To make it easier for the directories and search engines above, get your location right and consider building a location page on your website. This web page will include your name, address, phone number, hours, and perhaps directions. You can also add an embedded Google Maps section. As another reminder, make sure that any addresses on your site are consistent across other platforms too.
Having a location page will also help people searching those areas come across your business. For more information on what to include on your location page and how, check out this complete checklist.
Having an updated and complete Google My Business (GMB) profile can significantly boost your local SEO. Our article on optimizing your GMB profile walks you through how to nail the basics, increase your reach, answer questions, and keep track of reviews. Google Local Pack - which displays several businesses near a location when you search related terms like “florist” - is more likely to show your business at the top when you have a thorough GMB profile.
Make your listing stand out by including your business logo and pictures of the interior and exterior of your business. Consider obtaining permission from customers to use their photos in your profile too. High quality photos of your products, services, and facilities will help engage potential customers.
To boost your local SEO rankings, add content to your website that is relevant to your neighborhood, city, or state. Try to use keywords and phrases that reflect your location throughout the site. You can also create locally themed content in the form of blogs. If you write about your local community, your content is more likely to get nearby traffic than if you write about events five states away. For example, the above shot is from a volunteer program to clean trash in local parks.
What’s special about your neighborhood? Perhaps it’s the hikes you can do in the woods nearby. What do people do there for fun? This could be a restaurant, farmers market, fair, or sports game. What’s something everyone can relate to while living there? It might be the mini earthquakes you get throughout the year. These are questions that can start on your next location-focused blog post.
Local SEO let’s people know what’s in their area. Let’s imagine you run a small accounting business.
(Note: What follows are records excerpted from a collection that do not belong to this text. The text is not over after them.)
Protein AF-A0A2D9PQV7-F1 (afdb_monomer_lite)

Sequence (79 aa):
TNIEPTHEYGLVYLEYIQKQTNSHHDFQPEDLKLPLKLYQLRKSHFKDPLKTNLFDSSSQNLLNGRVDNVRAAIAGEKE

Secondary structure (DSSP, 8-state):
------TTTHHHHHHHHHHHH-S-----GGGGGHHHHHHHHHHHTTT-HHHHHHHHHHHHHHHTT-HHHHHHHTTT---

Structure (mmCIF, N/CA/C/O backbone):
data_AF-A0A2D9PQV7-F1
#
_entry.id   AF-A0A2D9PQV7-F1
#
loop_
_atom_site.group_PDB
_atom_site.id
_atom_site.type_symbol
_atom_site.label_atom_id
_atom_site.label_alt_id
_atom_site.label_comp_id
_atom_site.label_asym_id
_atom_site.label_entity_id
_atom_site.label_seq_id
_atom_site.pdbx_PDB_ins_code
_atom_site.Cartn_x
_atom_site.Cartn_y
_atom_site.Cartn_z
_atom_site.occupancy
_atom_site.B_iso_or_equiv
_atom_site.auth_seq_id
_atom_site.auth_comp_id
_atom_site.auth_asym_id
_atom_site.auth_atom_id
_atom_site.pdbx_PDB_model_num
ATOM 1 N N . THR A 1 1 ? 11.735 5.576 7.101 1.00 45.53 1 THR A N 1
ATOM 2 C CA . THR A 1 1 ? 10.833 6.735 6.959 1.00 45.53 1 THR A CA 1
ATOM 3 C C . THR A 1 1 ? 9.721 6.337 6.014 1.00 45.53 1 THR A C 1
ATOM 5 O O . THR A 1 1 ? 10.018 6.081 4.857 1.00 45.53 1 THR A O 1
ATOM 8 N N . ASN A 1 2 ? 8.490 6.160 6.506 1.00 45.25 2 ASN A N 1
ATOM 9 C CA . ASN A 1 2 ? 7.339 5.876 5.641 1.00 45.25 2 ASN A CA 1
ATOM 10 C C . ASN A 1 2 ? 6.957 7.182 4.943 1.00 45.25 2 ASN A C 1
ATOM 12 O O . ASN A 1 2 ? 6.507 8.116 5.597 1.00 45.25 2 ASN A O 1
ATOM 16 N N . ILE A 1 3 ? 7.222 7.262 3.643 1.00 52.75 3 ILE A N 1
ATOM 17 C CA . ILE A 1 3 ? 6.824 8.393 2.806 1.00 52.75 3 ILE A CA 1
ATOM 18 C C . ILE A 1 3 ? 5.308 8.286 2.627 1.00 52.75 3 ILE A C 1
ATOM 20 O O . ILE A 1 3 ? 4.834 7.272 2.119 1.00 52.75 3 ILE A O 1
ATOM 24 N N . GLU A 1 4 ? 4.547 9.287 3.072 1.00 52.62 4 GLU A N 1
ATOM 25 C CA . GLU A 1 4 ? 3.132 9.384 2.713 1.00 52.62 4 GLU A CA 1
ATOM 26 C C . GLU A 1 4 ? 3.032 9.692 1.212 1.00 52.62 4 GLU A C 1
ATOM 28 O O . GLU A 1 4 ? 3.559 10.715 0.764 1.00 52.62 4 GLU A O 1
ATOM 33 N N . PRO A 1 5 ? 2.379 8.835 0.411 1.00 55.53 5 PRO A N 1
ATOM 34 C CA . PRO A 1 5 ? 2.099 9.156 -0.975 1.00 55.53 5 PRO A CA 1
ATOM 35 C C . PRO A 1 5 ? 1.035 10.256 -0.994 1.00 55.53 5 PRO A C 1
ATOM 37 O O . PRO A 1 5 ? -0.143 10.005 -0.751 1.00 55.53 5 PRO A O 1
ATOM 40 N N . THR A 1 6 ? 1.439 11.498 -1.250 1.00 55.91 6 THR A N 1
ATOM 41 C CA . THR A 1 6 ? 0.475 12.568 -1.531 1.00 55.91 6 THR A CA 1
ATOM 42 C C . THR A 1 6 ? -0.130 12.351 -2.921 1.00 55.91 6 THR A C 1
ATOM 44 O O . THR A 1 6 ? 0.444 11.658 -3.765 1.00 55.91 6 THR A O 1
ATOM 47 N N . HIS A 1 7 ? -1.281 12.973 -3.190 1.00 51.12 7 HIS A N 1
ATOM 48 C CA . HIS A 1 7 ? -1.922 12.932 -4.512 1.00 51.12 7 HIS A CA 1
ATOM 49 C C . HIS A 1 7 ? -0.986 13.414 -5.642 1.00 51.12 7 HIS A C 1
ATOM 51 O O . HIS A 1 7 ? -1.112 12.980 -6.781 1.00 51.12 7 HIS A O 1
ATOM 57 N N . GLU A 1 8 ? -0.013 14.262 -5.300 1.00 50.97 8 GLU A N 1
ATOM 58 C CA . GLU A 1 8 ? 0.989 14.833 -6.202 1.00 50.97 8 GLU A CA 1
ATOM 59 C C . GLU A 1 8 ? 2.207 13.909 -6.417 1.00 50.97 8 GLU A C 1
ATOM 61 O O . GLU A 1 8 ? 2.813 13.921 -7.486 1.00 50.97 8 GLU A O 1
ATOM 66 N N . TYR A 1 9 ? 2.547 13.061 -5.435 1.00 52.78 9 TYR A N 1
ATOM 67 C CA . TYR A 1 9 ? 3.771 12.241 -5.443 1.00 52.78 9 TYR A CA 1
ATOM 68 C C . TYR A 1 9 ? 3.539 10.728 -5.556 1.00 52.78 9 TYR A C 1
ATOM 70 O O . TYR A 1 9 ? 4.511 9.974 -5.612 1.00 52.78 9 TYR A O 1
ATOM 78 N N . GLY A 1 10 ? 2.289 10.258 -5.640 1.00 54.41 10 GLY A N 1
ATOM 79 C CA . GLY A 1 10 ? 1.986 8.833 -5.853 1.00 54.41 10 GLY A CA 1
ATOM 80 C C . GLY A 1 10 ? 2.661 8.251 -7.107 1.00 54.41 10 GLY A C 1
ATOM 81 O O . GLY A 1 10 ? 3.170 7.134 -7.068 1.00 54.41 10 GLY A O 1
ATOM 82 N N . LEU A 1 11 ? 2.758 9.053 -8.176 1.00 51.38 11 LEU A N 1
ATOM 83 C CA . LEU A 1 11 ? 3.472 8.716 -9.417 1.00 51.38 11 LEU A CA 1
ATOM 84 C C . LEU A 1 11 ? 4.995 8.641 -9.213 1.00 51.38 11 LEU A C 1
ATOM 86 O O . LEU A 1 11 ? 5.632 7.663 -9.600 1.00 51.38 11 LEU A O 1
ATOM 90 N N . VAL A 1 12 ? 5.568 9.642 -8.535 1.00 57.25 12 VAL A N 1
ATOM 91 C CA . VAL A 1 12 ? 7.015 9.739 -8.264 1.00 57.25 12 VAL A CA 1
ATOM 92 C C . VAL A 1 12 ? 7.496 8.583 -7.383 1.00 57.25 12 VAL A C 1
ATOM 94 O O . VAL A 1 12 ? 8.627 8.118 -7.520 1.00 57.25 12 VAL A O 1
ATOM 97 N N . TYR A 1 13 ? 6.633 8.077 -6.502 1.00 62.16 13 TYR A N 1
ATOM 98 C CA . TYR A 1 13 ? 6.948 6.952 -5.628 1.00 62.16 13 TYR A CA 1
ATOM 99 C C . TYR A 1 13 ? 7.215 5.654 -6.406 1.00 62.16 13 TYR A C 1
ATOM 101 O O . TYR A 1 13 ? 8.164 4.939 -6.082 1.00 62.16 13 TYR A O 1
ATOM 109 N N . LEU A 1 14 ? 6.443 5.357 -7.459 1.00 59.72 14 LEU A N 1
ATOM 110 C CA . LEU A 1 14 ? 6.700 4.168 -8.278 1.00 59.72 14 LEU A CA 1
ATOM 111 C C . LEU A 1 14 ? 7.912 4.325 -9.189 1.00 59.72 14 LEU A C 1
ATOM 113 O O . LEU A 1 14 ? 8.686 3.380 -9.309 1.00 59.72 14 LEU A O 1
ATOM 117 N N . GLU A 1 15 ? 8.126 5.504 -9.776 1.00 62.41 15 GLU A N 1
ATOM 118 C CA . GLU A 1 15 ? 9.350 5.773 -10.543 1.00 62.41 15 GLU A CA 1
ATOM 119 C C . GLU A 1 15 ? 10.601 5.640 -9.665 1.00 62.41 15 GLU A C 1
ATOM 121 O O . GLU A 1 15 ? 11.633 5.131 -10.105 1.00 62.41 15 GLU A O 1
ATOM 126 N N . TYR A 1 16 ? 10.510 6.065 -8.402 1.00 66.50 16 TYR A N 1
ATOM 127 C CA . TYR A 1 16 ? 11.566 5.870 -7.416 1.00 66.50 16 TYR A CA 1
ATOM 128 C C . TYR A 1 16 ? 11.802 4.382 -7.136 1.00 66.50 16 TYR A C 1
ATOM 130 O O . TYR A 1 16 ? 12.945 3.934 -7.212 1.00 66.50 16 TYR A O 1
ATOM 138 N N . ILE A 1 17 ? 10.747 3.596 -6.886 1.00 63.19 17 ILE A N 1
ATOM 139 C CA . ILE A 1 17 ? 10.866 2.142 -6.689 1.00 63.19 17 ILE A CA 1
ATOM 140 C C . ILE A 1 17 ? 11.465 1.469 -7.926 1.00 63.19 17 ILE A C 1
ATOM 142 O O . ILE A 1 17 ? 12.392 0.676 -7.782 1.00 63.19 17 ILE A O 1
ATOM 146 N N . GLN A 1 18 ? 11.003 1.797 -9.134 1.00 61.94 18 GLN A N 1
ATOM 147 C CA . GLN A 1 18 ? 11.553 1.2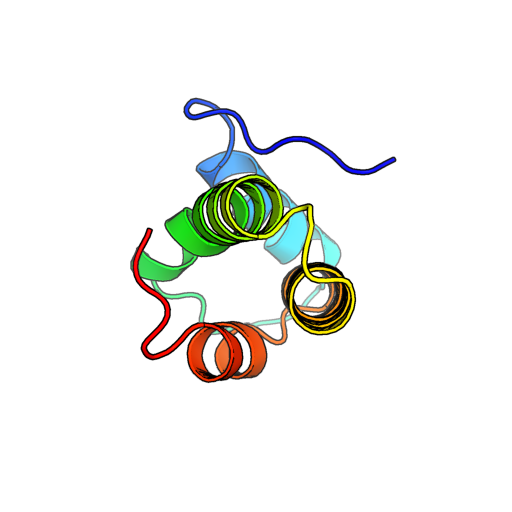59 -10.384 1.00 61.94 18 GLN A CA 1
ATOM 148 C C . GLN A 1 18 ? 13.048 1.565 -10.524 1.00 61.94 18 GLN A C 1
ATOM 150 O O . GLN A 1 18 ? 13.837 0.670 -10.820 1.00 61.94 18 GLN A O 1
ATOM 155 N N . LYS A 1 19 ? 13.460 2.809 -10.243 1.00 65.56 19 LYS A N 1
ATOM 156 C CA . LYS A 1 19 ? 14.877 3.206 -10.264 1.00 65.56 19 LYS A CA 1
ATOM 157 C C . LYS A 1 19 ? 15.709 2.487 -9.200 1.00 65.56 19 LYS A C 1
ATOM 159 O O . LYS A 1 19 ? 16.881 2.220 -9.440 1.00 65.56 19 LYS A O 1
ATOM 164 N N . GLN A 1 20 ? 15.132 2.190 -8.034 1.00 63.81 20 GLN A N 1
ATOM 165 C CA . GLN A 1 20 ? 15.843 1.548 -6.923 1.00 63.81 20 GLN A CA 1
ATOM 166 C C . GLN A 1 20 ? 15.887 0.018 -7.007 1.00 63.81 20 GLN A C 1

A potential customer may start their search for accounting services online. When they search “accountant,” your business may not rank as high in SEO as some of the paid ads and other national companies would.
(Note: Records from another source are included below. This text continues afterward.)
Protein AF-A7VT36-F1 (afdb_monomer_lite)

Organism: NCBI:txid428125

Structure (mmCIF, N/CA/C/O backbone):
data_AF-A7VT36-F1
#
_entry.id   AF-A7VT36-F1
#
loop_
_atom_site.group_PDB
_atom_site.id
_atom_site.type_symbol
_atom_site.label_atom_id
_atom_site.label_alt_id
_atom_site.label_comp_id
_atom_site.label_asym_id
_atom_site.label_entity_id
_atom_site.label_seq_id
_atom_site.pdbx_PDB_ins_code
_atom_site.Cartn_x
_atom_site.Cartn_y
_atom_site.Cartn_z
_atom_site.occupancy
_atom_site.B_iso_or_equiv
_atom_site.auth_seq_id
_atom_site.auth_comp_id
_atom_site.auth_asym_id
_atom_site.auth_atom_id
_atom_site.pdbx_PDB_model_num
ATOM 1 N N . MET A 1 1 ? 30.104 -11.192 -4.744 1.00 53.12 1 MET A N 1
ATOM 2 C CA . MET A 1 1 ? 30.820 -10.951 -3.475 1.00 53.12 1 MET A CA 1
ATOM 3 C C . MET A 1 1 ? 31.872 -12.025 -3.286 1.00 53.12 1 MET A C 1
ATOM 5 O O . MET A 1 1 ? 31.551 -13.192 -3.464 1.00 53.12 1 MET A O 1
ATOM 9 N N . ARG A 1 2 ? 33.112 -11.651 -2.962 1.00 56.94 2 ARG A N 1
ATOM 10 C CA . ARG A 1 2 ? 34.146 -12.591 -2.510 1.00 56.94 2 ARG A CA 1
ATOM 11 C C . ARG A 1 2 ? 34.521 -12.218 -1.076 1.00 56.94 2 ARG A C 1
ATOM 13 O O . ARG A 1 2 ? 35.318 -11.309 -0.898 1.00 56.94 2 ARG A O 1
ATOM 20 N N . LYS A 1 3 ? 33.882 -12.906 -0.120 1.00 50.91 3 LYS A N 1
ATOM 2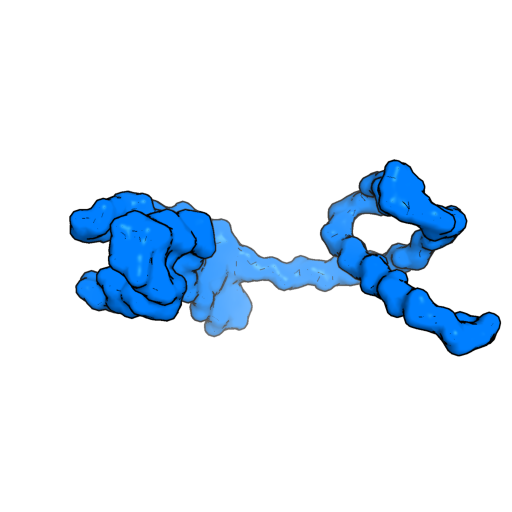1 C CA . LYS A 1 3 ? 34.133 -13.064 1.335 1.00 50.91 3 LYS A CA 1
ATOM 22 C C . LYS A 1 3 ? 32.798 -13.071 2.096 1.00 50.91 3 LYS A C 1
ATOM 24 O O . LYS A 1 3 ? 31.818 -12.496 1.634 1.00 50.91 3 LYS A O 1
ATOM 29 N N . LYS A 1 4 ? 32.764 -13.824 3.200 1.00 57.34 4 LYS A N 1
ATOM 30 C CA . LYS A 1 4 ? 31.588 -14.172 4.016 1.00 57.34 4 LYS A CA 1
ATOM 31 C C . LYS A 1 4 ? 31.071 -12.972 4.834 1.00 57.34 4 LYS A C 1
ATOM 33 O O . LYS A 1 4 ? 31.159 -12.993 6.054 1.00 57.34 4 LYS A O 1
ATOM 38 N N . GLU A 1 5 ? 30.553 -11.937 4.182 1.00 67.56 5 GLU A N 1
ATOM 39 C CA . GLU A 1 5 ? 29.882 -10.815 4.856 1.00 67.56 5 GLU A CA 1
ATOM 40 C C . GLU A 1 5 ? 28.415 -10.729 4.432 1.00 67.56 5 GLU A C 1
ATOM 42 O O . GLU A 1 5 ? 28.078 -10.944 3.265 1.00 67.56 5 GLU A O 1
ATOM 47 N N . ALA A 1 6 ? 27.538 -10.434 5.394 1.00 71.12 6 ALA A N 1
ATOM 48 C CA . ALA A 1 6 ? 26.135 -10.164 5.119 1.00 71.12 6 ALA A CA 1
ATOM 49 C C . ALA A 1 6 ? 26.011 -8.812 4.400 1.00 71.12 6 ALA A C 1
ATOM 51 O O . ALA A 1 6 ? 26.492 -7.794 4.890 1.00 71.12 6 ALA A O 1
ATOM 52 N N . ALA A 1 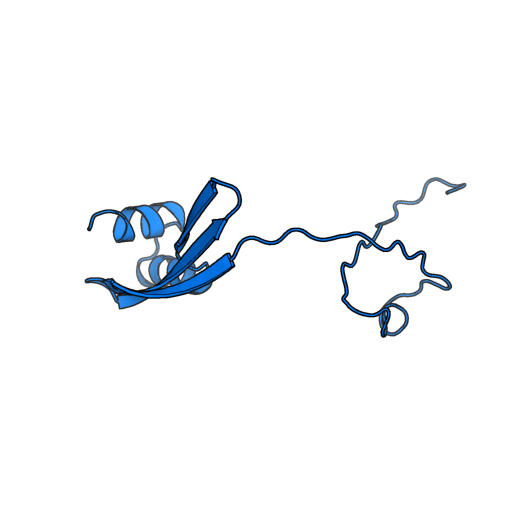7 ? 25.351 -8.802 3.243 1.00 73.81 7 ALA A N 1
ATOM 53 C CA . ALA A 1 7 ? 25.066 -7.597 2.471 1.00 73.81 7 ALA A CA 1
ATOM 54 C C . ALA A 1 7 ? 23.568 -7.442 2.238 1.00 73.81 7 ALA A C 1
ATOM 56 O O . ALA A 1 7 ? 22.852 -8.426 2.054 1.00 73.81 7 ALA A O 1
ATOM 57 N N . ALA A 1 8 ? 23.124 -6.191 2.163 1.00 78.31 8 ALA A N 1
ATOM 58 C CA . ALA A 1 8 ? 21.784 -5.830 1.732 1.00 78.31 8 ALA A CA 1
ATOM 59 C C . ALA A 1 8 ? 21.833 -5.272 0.303 1.00 78.31 8 ALA A C 1
ATOM 61 O O . ALA A 1 8 ? 22.682 -4.443 -0.023 1.00 78.31 8 ALA A O 1
ATOM 62 N N . VAL A 1 9 ? 20.912 -5.719 -0.551 1.00 82.69 9 VAL A N 1
ATOM 63 C CA . VAL A 1 9 ? 20.728 -5.171 -1.901 1.00 82.69 9 VAL A CA 1
ATOM 64 C C . VAL A 1 9 ? 19.525 -4.236 -1.881 1.00 82.69 9 VAL A C 1
ATOM 66 O O . VAL A 1 9 ? 18.405 -4.671 -1.614 1.00 82.69 9 VAL A O 1
ATOM 69 N N . LEU A 1 10 ? 19.747 -2.958 -2.187 1.00 80.12 10 LEU A N 1
ATOM 70 C CA . LEU A 1 10 ? 18.686 -1.960 -2.295 1.00 80.12 10 LEU A CA 1
ATOM 71 C C . LEU A 1 10 ? 18.203 -1.856 -3.749 1.00 80.12 10 LEU A C 1
ATOM 73 O O . LEU A 1 10 ? 18.950 -1.430 -4.627 1.00 80.12 10 LEU A O 1
ATOM 77 N N . HIS A 1 11 ? 16.941 -2.212 -4.000 1.00 83.69 11 HIS A N 1
ATOM 78 C CA . HIS A 1 11 ? 16.284 -1.988 -5.289 1.00 83.69 11 HIS A CA 1
ATOM 79 C C . HIS A 1 11 ? 15.396 -0.749 -5.218 1.00 83.69 11 HIS A C 1
ATOM 81 O O . HIS A 1 11 ? 14.447 -0.710 -4.435 1.00 83.69 11 HIS A O 1
ATOM 87 N N . VAL A 1 12 ? 15.650 0.234 -6.080 1.00 82.38 12 VAL A N 1
ATOM 88 C CA . VAL A 1 12 ? 14.835 1.451 -6.167 1.00 82.38 12 VAL A CA 1
ATOM 89 C C . VAL A 1 12 ? 14.235 1.565 -7.564 1.00 82.38 12 VAL A C 1
ATOM 91 O O . VAL A 1 12 ? 14.917 1.386 -8.568 1.00 82.38 12 VAL A O 1
ATOM 94 N N . ARG A 1 13 ? 12.930 1.847 -7.635 1.00 84.12 13 ARG A N 1
ATOM 95 C CA . ARG A 1 13 ? 12.215 2.127 -8.887 1.00 84.12 13 ARG A CA 1
ATOM 96 C C . ARG A 1 13 ? 11.925 3.616 -8.953 1.00 84.12 13 ARG A C 1
ATOM 98 O O . ARG A 1 13 ? 11.112 4.111 -8.180 1.00 84.12 13 ARG A O 1
ATOM 105 N N . MET A 1 14 ? 12.551 4.308 -9.891 1.00 78.44 14 MET A N 1
ATOM 106 C CA . MET A 1 14 ? 12.438 5.760 -10.043 1.00 78.44 14 MET A CA 1
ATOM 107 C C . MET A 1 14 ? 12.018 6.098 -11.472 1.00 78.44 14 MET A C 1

But this person could change their search to include “near me.” That’s when your business will be able to keep up with local SEO using its optimized GMB profile and website. All the business information you’ve kept consistent across platforms helps boost your ranking as well. Finally, the local content you post will be indicative of your community and geographical area. With these components working together, you should rank higher, especially if you are the only accountant within a chosen radius.